The immediate solution is for manufacturers to eliminate default or easy passwords to access and manage smart or connected devices
Chase Cunningham, Cyber Operations

Chris Sullivan, general manager of intelligence and analytics at Core Security, said companies needed to move immediately to get to grips with large IoT botnets, especially as many of the same devices had access to sensitive enterprise and government networks, and not just consumer services.

“They can be used to launch attacks on those networks from the inside where all of the next-generation firewalls, intrusion prevention and user-based analytics tools won’t even see them,” said Sullivan.

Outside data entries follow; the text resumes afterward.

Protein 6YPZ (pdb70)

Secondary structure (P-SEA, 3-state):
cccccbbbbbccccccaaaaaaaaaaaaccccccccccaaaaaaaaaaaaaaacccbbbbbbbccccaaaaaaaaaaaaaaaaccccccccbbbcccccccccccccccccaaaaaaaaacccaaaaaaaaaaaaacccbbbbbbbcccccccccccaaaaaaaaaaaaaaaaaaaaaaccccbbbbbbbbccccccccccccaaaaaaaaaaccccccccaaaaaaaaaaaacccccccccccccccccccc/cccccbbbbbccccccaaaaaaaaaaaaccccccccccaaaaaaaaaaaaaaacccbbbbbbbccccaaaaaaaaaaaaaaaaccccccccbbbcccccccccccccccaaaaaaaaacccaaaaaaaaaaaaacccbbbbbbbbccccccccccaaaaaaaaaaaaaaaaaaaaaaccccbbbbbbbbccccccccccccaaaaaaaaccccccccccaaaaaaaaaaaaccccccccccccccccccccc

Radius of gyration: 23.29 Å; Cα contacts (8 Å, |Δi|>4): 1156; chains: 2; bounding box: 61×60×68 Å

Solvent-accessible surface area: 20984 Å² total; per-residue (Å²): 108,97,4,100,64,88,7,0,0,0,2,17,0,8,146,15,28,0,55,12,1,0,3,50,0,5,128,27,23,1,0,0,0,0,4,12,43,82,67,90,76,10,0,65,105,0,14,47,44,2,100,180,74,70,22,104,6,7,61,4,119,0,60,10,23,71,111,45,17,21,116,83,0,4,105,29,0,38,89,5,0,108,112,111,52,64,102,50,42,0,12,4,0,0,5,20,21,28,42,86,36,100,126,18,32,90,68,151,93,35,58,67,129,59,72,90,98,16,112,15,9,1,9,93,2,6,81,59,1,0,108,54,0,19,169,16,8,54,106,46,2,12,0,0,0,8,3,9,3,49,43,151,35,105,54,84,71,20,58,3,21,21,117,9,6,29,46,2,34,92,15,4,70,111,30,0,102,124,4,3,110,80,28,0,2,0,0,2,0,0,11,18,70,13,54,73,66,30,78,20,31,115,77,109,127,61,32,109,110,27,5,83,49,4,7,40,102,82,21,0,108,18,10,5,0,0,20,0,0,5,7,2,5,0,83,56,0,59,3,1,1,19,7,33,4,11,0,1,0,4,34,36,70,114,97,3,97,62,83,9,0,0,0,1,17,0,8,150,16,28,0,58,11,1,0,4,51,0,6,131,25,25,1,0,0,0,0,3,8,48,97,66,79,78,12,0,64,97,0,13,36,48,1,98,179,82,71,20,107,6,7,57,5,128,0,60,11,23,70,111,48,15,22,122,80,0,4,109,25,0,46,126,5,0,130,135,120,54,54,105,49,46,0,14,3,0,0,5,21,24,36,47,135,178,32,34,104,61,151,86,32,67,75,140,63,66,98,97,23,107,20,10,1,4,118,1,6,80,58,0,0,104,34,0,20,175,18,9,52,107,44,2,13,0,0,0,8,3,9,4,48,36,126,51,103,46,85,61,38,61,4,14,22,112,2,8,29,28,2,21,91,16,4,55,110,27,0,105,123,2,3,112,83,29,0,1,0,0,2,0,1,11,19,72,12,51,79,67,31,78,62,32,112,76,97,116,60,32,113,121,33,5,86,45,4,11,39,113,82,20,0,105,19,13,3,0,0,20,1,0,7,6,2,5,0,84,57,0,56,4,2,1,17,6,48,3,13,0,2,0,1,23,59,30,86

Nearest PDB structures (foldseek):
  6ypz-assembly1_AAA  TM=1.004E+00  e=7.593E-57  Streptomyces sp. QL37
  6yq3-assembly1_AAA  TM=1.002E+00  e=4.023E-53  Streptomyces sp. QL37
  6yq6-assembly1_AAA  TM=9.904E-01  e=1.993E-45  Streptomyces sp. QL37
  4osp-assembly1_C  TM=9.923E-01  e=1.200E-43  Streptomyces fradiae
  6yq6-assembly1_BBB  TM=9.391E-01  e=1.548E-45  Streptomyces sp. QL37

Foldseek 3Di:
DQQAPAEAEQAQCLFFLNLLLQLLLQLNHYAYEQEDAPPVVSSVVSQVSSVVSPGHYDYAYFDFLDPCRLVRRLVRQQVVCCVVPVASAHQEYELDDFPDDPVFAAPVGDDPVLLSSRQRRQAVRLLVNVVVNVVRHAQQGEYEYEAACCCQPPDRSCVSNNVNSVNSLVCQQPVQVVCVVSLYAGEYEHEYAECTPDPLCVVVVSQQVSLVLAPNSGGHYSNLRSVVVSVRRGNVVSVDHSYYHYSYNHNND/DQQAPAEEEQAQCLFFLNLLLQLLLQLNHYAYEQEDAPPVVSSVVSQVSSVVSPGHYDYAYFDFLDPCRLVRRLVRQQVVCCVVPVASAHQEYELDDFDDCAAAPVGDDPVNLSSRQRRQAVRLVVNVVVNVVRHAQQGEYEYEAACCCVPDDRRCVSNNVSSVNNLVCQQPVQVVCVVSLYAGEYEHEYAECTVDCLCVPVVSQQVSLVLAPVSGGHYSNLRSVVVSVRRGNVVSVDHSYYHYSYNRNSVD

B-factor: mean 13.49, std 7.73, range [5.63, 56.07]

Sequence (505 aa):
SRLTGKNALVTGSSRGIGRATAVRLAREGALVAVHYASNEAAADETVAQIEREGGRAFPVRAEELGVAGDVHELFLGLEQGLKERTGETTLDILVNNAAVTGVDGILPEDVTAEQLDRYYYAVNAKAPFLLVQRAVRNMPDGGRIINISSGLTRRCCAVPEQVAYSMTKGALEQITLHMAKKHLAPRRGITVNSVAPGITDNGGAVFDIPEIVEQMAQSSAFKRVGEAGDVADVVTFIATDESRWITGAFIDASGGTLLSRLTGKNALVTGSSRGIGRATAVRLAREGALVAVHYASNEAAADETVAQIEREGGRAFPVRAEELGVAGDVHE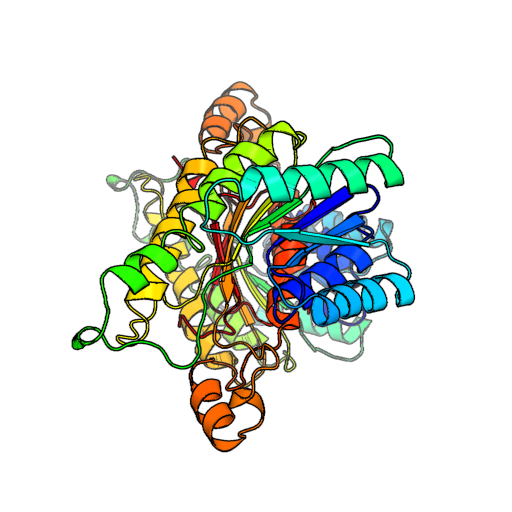LFLGLEQGLKERTGETTLDILVNNAAVTDGILPEDVTAEQLDRYYYAVNAKAPFLLVQRAVRRNMPDGGRIINISSGLTRRCCAVPEQVAYSMTKGALEQITLHMAKHLAPRRGITVNSVAPGITDNGGAVFDIPEIVEQMAQSSAFKRVGEAGDVADVVTFIATDESRWITGAFIDASGGTLLG

Structure (mmCIF, N/CA/C/O backbone):
data_6YPZ
#
_entry.id   6YPZ
#
_cell.length_a   87.828
_cell.length_b   59.965
_cell.length_c   88.428
_cell.angle_alpha   90.000
_cell.angle_beta   102.513
_cell.angle_gamma   90.000
#
_symmetry.space_group_name_H-M   'I 1 2 1'
#
loop_
_entity.id
_entity.type
_entity.pdbx_description
1 polymer Monooxygenase
2 non-polymer 'NADPH DIHYDRO-NICOTINAMIDE-ADENINE-DINUCLEOTIDE PHOSPHATE'
3 non-polymer 1,2-ETHANEDIOL
4 non-polymer DI(HYDROXYETHYL)ETHER
5 water water
#
loop_
_atom_site.group_PDB
_atom_site.id
_atom_site.type_symbol
_atom_site.label_atom_id
_atom_site.label_alt_id
_atom_site.label_comp_id
_atom_site.label_asym_id
_atom_site.label_entity_id
_atom_site.label_seq_id
_atom_site.pdbx_PDB_ins_code
_atom_site.Cartn_x
_atom_site.Cartn_y
_atom_site.Cartn_z
_atom_site.occupancy
_atom_site.B_iso_or_equiv
_atom_site.auth_seq_id
_atom_site.auth_comp_id
_atom_site.auth_asym_id
_atom_site.auth_atom_id
_atom_site.pdbx_PDB_model_num
ATOM 1 N N . SER A 1 2 ? -32.956 -27.294 11.137 1.000 27.809 2 SER AAA N 1
ATOM 2 C CA . SER A 1 2 ? -33.504 -26.541 10.047 1.000 21.898 2 SER AAA CA 1
ATOM 3 C C . SER A 1 2 ? -32.676 -25.285 9.784 1.000 19.088 2 SER AAA C 1
ATOM 4 O O . SER A 1 2 ? -33.117 -24.146 9.833 1.000 20.043 2 SER AAA O 1
ATOM 7 N N . ARG A 1 3 ? -31.458 -25.506 9.411 1.000 13.309 3 ARG AAA N 1
ATOM 8 C CA . ARG A 1 3 ? -30.466 -24.451 9.236 1.000 11.644 3 ARG AAA CA 1
ATOM 9 C C . ARG A 1 3 ? -30.603 -23.772 7.896 1.000 10.299 3 ARG AAA C 1
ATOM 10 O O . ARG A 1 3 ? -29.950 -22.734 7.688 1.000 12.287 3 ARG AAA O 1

“What is required now is the deployment of systems that don’t try to control the IoT devices, but rather watch and learn how they behave so we can identify malicious activity and isolate them when necessary.”

More to come

Since immediate action to secure the IoT is virtually impossible to mandate on a worldwide basis, it looks likely that larger and more damaging DDoS attacks involving Mirai, or other forms of IoT botnets, will be inevitable.

“The really frightening part of this is not that we will be struggling with these new attacks for some time, but that the underlying weakness which makes them successful can and will be used to unleash more serious attacks that steal credit cards and weapons designs, manipulate processes like the Swift global funds transfers, and even destroy physical things,” said Sullivan at Core Security.

Wieland Alge, vice-president and general manager of Europe, the Middle East and Africa at Barracuda Networks, added: “When it comes to the exploitation of IoT devices, the attack on Dyn is the thin end of a very long wedge.

“Among security experts, it’s widely believed that IoT botnet harvesting has been happening for some time. As cyber criminals look for new and sophisticated ways to monetise their crime, it is inevitable there will be more attacks like this to come.”